Option 4: Tax litter creation
Some cities tax businesses for creating litter. For example, Oakland California, “to maintain safe, clean and sanitary streets, sidewalks, and public spaces”, taxes fast food restaurants and convenience stores according to their gross receipts:
|Annual gross receipts||Excess litter fee|
|$5,000 - $499,999||$230|
|$500,000 - $999,999||$910|
I think this is pretty idiotic. You can sell 250 $20 sandwiches wrapped in rapidly-dissolving wax paper that your customers recycle while I sell 5000 $1 cups of coffee in huge styrofoam cups that my customers crumble and throw in the ocean. As far as this fee is concerned, we’re equivalent!
This fee creates no incentive for anyone to solve the litter problem. The only effects are to slightly increase prices at these businesses (and slightly decrease the number of such businesses). That has some effect on litter, but it’s tiny.

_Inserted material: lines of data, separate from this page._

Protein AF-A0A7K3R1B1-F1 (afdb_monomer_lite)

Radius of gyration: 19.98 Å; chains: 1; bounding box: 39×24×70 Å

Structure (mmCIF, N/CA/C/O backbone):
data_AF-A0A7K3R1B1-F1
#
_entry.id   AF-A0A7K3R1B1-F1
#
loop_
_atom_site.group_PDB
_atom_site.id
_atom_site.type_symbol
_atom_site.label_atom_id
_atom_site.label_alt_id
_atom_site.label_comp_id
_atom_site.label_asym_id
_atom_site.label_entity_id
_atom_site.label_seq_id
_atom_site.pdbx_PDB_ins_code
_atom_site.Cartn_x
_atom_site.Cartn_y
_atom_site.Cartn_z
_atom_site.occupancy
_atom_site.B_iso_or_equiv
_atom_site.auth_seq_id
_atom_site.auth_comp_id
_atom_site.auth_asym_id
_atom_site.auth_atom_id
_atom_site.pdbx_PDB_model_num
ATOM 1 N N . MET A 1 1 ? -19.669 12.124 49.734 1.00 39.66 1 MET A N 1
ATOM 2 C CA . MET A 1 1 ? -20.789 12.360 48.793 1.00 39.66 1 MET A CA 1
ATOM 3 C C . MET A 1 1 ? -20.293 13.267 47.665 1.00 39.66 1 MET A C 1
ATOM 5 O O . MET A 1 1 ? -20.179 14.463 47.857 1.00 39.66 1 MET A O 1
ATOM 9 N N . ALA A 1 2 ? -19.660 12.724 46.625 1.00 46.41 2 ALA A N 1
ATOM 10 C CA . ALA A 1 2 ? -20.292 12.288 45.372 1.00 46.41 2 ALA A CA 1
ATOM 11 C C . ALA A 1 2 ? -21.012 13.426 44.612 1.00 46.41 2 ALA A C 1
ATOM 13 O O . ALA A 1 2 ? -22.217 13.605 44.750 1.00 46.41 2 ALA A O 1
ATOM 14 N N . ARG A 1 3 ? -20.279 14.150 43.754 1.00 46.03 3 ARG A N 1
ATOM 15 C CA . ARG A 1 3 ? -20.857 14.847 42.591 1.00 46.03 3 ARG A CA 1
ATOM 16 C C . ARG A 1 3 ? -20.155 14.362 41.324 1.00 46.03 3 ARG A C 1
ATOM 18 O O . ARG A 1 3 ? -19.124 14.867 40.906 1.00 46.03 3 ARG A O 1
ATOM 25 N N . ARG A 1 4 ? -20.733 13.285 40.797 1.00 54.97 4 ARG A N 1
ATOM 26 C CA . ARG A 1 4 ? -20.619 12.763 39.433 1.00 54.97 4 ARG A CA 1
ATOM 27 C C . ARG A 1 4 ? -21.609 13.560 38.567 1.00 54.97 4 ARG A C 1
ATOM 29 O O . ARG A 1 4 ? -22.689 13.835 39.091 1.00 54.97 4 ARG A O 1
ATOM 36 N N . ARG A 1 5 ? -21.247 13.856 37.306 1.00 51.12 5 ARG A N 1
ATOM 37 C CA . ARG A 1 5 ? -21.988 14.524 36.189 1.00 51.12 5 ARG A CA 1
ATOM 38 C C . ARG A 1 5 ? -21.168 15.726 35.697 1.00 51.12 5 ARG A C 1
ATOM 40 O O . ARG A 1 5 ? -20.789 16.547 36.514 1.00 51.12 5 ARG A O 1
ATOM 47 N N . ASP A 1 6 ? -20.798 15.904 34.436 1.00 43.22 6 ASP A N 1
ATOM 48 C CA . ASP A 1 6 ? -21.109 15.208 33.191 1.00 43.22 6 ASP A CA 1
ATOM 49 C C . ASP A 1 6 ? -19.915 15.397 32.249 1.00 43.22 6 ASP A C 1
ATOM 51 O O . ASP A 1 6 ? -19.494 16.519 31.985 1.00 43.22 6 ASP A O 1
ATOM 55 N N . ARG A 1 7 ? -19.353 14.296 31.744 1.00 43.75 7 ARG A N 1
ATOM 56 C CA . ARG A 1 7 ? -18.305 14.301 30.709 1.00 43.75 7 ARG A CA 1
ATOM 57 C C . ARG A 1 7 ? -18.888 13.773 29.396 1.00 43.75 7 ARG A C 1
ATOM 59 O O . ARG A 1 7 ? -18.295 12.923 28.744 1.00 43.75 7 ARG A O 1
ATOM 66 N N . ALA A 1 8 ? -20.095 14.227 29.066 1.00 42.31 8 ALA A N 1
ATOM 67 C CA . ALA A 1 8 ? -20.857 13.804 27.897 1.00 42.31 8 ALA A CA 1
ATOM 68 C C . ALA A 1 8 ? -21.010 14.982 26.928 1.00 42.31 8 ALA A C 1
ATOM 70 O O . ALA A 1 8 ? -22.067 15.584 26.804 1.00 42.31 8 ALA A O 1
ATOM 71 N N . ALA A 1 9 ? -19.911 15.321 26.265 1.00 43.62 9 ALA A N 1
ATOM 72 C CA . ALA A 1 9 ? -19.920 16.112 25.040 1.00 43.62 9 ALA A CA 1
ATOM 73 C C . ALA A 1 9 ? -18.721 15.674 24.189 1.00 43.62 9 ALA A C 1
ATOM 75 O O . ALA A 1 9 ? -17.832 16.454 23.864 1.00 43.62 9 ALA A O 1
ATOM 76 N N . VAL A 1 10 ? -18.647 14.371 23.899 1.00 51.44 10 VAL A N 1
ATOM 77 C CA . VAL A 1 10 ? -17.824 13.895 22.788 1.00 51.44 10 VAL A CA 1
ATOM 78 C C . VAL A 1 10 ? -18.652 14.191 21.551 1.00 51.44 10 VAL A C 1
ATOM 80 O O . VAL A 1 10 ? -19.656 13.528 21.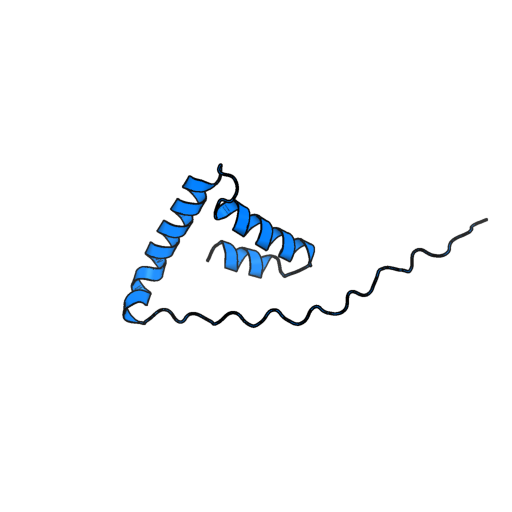307 1.00 51.44 10 VAL A O 1
ATOM 83 N N . ASN A 1 11 ? -18.273 15.263 20.855 1.00 47.84 11 ASN A N 1
ATOM 84 C CA . ASN A 1 11 ? -18.810 15.628 19.554 1.00 47.84 11 ASN A CA 1
ATOM 85 C C . ASN A 1 11 ? -18.937 14.372 18.690 1.00 47.84 11 ASN A C 1
ATOM 87 O O . ASN A 1 11 ? -17.935 13.740 18.348 1.00 47.84 11 ASN A O 1
ATOM 91 N N . VAL A 1 12 ? -20.178 14.033 18.348 1.00 52.88 12 VAL A N 1
ATOM 92 C CA . VAL A 1 12 ? -20.497 13.181 17.210 1.00 52.88 12 VAL A CA 1
ATOM 93 C C . VAL A 1 12 ? -19.974 13.937 15.994 1.00 52.88 12 VAL A C 1
ATOM 95 O O . VAL A 1 12 ? -20.585 14.900 15.539 1.00 52.88 12 VAL A O 1
ATOM 98 N N . LEU A 1 13 ? -18.771 13.571 15.552 1.00 54.38 13 LEU A N 1
ATOM 99 C CA . LEU A 1 13 ? -18.279 13.921 14.230 1.00 54.38 13 LEU A CA 1
ATOM 100 C C . LEU A 1 13 ? -19.305 13.379 13.240 1.00 54.38 13 LEU A C 1
ATOM 102 O O . LEU A 1 13 ? -19.509 12.170 13.145 1.00 54.38 13 LEU A O 1
ATOM 106 N N . ASP A 1 14 ? -19.960 14.301 12.549 1.00 57.84 14 ASP A N 1
ATOM 107 C CA . ASP A 1 14 ? -20.621 14.057 11.277 1.00 57.84 14 ASP A CA 1
ATOM 108 C C . ASP A 1 14 ? -19.734 13.108 10.443 1.00 57.84 14 ASP A C 1
ATOM 110 O O . ASP A 1 14 ? -18.519 13.358 10.361 1.00 57.84 14 ASP A O 1
ATOM 114 N N . PRO A 1 15 ? -20.242 11.983 9.901 1.00 58.47 15 PRO A N 1
ATOM 115 C CA . PRO A 1 15 ? -19.448 11.153 9.012 1.00 58.47 15 PRO A CA 1
ATOM 116 C C . PRO A 1 15 ? -19.013 12.019 7.833 1.00 58.47 15 PRO A C 1
ATOM 118 O O . PRO A 1 15 ? -19.803 12.329 6.944 1.00 58.47 15 PRO A O 1
ATOM 121 N N . SER A 1 16 ? -17.737 12.422 7.851 1.00 59.62 16 SER A N 1
ATOM 122 C CA . SER A 1 16 ? -17.070 13.063 6.721 1.00 59.62 16 SER A CA 1
ATOM 123 C C . SER A 1 16 ? -17.488 12.311 5.460 1.00 59.62 16 SER A C 1
ATOM 125 O O . SER A 1 16 ? -17.373 11.079 5.459 1.00 59.62 16 SER A O 1
ATOM 127 N N . PRO A 1 17 ? -17.974 12.998 4.409 1.00 60.44 17 PRO A N 1
ATOM 128 C CA . PRO A 1 17 ? -18.389 12.321 3.193 1.00 60.44 17 PRO A CA 1
ATOM 129 C C . PRO A 1 17 ? -17.245 11.415 2.750 1.00 60.44 17 PRO A C 1
ATOM 131 O O . PRO A 1 17 ? -16.078 11.825 2.804 1.00 60.44 17 PRO A O 1
ATOM 134 N N . ALA A 1 18 ? -17.588 10.168 2.410 1.00 61.72 18 ALA A N 1
ATOM 135 C CA . ALA A 1 18 ? -16.629 9.186 1.932 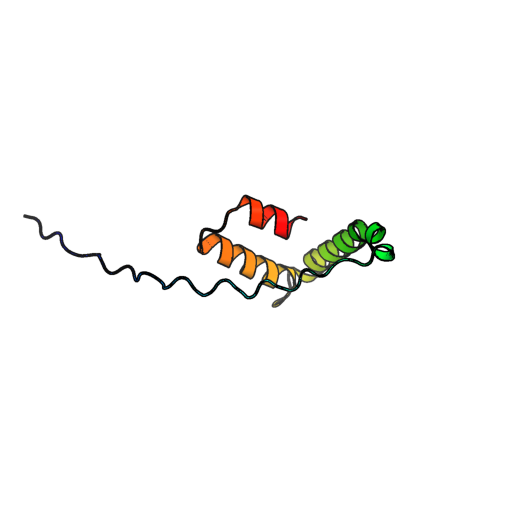1.00 61.72 18 ALA A CA 1
ATOM 136 C C . ALA A 1 18 ? -15.696 9.881 0.927 1.00 61.72 18 ALA A C 1
ATOM 138 O O . ALA A 1 18 ? -16.199 10.596 0.050 1.00 61.72 18 ALA A O 1
ATOM 139 N N . PRO A 1 19 ? -14.362 9.759 1.080 1.00 65.19 19 PRO A N 1
ATOM 140 C CA . PRO A 1 19 ? -13.444 10.407 0.157 1.00 65.19 19 PRO A CA 1
ATOM 141 C C . PRO A 1 19 ? -13.849 10.010 -1.266 1.00 65.19 19 PRO A C 1
ATOM 143 O O . PRO A 1 19 ? -14.232 8.852 -1.465 1.00 65.19 19 PRO A O 1
ATOM 146 N N . PRO A 1 20 ? -13.811 10.939 -2.242 1.00 56.53 20 PRO A N 1
ATOM 147 C CA . PRO A 1 20 ? -14.122 10.595 -3.621 1.00 56.53 20 PRO A CA 1
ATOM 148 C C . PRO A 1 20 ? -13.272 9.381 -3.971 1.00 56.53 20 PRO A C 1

To review: In an ideal world, everyone who litters would pay a small fine equal to the cost they impose on society—perhaps on the order of a dollar. But that’s impossible without a panopticon surveillance state, so we’re left with poor solutions:
- Try to shift cultural norms.
- Create super-high penalties that are rarely enforced.

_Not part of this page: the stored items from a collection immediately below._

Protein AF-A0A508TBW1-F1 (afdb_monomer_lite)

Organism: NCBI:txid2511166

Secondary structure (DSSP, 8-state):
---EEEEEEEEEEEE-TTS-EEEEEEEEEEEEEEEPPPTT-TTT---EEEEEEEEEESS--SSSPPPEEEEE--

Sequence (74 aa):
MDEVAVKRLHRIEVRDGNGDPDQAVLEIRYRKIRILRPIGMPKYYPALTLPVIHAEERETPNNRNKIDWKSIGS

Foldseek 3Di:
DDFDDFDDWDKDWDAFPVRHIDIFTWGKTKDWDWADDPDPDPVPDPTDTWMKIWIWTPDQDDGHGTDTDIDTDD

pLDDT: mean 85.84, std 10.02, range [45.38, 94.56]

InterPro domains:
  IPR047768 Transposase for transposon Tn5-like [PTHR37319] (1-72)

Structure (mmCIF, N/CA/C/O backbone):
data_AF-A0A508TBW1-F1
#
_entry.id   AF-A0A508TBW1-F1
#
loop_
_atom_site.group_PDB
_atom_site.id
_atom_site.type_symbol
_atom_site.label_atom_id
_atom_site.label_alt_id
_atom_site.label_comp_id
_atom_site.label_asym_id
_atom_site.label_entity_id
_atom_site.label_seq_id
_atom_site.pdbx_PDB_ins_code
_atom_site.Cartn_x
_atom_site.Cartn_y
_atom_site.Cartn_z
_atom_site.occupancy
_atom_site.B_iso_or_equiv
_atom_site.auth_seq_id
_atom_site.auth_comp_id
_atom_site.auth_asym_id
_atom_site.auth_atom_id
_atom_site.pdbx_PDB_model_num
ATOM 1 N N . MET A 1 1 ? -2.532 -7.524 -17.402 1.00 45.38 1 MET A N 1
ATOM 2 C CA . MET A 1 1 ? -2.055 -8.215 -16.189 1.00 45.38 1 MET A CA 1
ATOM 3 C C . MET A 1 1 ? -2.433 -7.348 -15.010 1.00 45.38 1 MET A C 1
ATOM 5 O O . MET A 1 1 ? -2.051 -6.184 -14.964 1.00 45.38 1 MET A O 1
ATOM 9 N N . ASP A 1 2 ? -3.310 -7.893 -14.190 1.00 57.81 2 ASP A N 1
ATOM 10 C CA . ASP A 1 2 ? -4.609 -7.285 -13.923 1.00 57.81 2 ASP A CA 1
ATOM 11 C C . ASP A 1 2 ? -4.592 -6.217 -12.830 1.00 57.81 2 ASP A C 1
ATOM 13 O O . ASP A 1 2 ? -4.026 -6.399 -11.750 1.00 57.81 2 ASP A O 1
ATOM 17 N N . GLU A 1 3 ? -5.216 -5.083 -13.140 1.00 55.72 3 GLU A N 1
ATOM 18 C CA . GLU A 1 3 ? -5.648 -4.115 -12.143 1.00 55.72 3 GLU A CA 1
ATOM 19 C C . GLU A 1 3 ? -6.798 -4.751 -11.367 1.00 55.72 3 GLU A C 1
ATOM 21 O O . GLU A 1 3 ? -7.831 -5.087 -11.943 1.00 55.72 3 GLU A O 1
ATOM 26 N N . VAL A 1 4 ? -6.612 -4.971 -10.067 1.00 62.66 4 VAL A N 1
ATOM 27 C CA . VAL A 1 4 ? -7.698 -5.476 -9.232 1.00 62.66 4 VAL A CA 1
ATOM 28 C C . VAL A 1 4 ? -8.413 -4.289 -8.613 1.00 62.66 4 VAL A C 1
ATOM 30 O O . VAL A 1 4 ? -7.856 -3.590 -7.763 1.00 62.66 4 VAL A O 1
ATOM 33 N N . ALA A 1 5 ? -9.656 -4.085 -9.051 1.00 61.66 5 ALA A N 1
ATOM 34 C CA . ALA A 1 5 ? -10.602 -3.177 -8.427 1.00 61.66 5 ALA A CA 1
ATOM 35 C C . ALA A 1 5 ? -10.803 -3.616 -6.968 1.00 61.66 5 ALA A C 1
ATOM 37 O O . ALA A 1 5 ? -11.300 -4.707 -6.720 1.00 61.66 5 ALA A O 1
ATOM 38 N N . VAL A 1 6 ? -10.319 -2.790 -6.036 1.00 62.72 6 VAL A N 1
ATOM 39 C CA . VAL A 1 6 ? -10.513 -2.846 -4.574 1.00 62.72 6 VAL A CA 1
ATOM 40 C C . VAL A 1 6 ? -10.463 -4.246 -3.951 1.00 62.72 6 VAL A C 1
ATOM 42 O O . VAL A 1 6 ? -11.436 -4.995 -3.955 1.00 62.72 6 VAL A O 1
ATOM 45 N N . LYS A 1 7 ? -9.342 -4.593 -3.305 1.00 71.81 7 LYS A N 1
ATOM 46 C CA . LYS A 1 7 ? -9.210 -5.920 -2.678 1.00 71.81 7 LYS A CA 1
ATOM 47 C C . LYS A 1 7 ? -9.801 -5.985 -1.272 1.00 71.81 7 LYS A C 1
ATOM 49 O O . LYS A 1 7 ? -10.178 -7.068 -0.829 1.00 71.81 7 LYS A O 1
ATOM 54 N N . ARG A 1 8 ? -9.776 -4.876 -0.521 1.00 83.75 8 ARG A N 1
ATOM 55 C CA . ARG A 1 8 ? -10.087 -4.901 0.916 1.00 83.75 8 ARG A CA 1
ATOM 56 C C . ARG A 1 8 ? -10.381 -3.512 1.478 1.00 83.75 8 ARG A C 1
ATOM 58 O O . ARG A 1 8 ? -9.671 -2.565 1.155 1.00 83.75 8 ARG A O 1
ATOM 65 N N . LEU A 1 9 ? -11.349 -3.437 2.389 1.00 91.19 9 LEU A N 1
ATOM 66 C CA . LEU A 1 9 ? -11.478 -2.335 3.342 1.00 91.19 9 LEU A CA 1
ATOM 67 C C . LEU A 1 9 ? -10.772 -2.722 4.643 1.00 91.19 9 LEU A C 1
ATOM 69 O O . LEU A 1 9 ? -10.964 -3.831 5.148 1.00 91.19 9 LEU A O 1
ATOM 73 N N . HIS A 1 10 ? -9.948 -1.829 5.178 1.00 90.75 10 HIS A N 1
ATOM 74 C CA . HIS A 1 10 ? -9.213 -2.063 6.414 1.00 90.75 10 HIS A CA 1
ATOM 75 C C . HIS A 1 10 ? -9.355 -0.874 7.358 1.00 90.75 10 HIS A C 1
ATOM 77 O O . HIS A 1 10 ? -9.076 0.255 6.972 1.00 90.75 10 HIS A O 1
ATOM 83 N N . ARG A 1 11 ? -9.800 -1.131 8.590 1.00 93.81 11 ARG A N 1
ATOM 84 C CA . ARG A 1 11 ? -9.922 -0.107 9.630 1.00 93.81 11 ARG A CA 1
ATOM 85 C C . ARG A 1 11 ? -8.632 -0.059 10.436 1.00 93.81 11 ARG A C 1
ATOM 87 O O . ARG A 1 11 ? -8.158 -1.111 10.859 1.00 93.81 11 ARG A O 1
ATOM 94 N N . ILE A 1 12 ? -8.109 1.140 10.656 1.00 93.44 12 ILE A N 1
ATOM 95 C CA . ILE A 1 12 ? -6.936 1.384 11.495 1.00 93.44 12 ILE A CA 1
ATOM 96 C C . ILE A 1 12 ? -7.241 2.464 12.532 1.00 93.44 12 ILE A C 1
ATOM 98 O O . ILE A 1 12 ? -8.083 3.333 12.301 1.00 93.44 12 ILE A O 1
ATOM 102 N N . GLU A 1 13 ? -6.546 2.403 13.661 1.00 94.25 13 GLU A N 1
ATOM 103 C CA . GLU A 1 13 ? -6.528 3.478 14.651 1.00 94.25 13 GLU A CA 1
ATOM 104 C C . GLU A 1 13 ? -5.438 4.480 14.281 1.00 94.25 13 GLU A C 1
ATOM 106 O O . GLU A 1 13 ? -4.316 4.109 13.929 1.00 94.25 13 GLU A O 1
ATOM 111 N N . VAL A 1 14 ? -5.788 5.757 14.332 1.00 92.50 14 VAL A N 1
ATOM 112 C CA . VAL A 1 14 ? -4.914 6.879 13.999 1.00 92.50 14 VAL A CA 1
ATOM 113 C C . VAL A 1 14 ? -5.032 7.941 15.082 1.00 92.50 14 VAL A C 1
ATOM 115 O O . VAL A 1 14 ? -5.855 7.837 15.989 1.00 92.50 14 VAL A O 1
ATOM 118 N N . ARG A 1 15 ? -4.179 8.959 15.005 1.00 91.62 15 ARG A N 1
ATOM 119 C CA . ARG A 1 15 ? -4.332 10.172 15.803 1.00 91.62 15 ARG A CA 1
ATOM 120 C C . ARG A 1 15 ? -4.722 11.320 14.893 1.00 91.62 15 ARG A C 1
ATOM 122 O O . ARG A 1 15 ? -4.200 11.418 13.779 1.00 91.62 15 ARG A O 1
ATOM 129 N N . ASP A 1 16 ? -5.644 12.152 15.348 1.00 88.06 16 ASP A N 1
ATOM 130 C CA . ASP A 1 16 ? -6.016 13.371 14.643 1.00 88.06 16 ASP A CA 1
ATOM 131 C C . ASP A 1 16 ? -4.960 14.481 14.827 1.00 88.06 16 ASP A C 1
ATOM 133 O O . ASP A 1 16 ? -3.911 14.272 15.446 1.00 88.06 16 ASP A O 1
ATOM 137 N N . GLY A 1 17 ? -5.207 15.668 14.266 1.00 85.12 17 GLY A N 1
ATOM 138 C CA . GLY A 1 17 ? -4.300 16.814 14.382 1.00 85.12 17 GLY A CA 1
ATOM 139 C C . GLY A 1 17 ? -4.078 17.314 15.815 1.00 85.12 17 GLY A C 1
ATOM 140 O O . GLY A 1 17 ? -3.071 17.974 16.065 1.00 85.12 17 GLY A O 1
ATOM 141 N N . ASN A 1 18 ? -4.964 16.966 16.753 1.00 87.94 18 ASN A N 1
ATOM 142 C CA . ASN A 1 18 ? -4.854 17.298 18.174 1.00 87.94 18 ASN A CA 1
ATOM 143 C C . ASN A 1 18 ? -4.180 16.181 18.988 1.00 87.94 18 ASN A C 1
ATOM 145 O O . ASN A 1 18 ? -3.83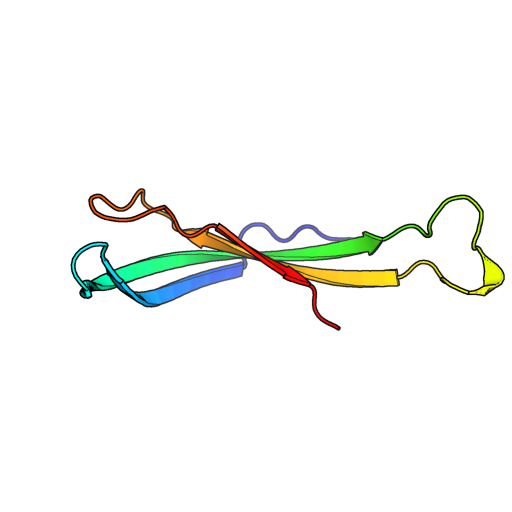8 16.382 20.153 1.00 87.94 18 ASN A O 1
ATOM 149 N N . GLY A 1 19 ? -3.937 15.020 18.373 1.00 88.19 19 GLY A N 1
ATOM 150 C CA . GLY A 1 19 ? -3.370 13.847 19.029 1.00 88.19 19 GLY A CA 1
ATOM 151 C C . GLY A 1 19 ? -4.413 12.923 19.658 1.00 88.19 19 GLY A C 1
ATOM 152 O O . GLY A 1 19 ? -4.018 11.931 20.281 1.00 88.19 19 GLY A O 1
ATOM 153 N N . ASP A 1 20 ? -5.703 13.213 19.474 1.00 91.56 20 ASP A N 1
ATOM 154 C CA . ASP A 1 20 ? -6.814 12.403 19.961 1.00 91.56 20 ASP A CA 1
ATOM 155 C C . ASP A 1 20 ? -6.976 11.134 19.105 1.00 91.56 20 ASP A C 1
ATOM 157 O O . ASP A 1 20 ? -6.655 11.141 17.910 1.00 91.56 20 ASP A O 1
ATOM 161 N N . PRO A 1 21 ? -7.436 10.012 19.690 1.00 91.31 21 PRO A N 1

- Crudely tax businesses based on what they sell.
Instead, here’s what I propose: Tax businesses based on the amount of litter their customers create. Something like this:
- Each business has a QR code that they put on everything they sell.
- After litter is picked up in parks or whatever, the codes are scanned and businesses are charged to social cost of litter.
- (You could also scan just 1% of litter and charge businesses 100x as much per item if that’s easier.)
The idea is: OK, maybe we can’t internalize the costs of littering on the single actors who do it. But we can still internalize costs in a coarse-grained way.
How would businesses respond to this new incentive? I’m unsure. Perhaps they would reduce packaging, or have some kind of deposit, or put inspirational text on their products, or band together to create a private litter-removal army, or something else.
I have no idea what would work, but that’s the point. (Markets create unforeseeable emergent structures and all that.) At a minimum, surely businesses could find some more effective solutions than the government has now.
Now, perhaps this kind of “collective internalization” is unfair. Say you never litter but you live somewhere where lots of others do. Under this scheme, your local businesses will price in littering fees or deterrence schemes, and you’ll have to pay them even though you aren’t responsible.
That doesn’t seem fair. But I guess we have lots of situations like this already?
- Ever taken an international flight and wondered why the airline was so fussy about your visa situation? The reason is that if airlines carry someone to a country without a valid visa, most governments make the airline pay a fine of thousands of dollars.
- In the US, health insurance is often provided by employers. To save money, these employers will often encourage their employees to have healthier lifestyles.
But I think these understates things—they make it look like collective internalization is a policy choice, whereas it’s usually just the natural order of things.
For example, in some cities police do little to stop shoplifting. So, in areas where people shoplift a lot, stores must raise prices to either eat the losses or pay for private security.
But really, nothing is free. Even if the police do enforce shoplifting laws, someone is paying the taxes for them to do that. So people are still collectively punished for living in a city with shoplifters.
And even for litter, what happens now? If you live somewhere where people litter, you’re already being collectively punished by having to look at everyone else’s garbage!
In the end, collective internalization is almost impossible to avoid, it’s just an issue of how big we draw the circles, and how efficiently we design the incentives.
Or… perhaps businesses would respond to this tax by building models for individual customers’ disposition to litter and charging them accordingly. That would eliminate the collective punishment aspect, but it’s pretty horrifying from a privacy perspective.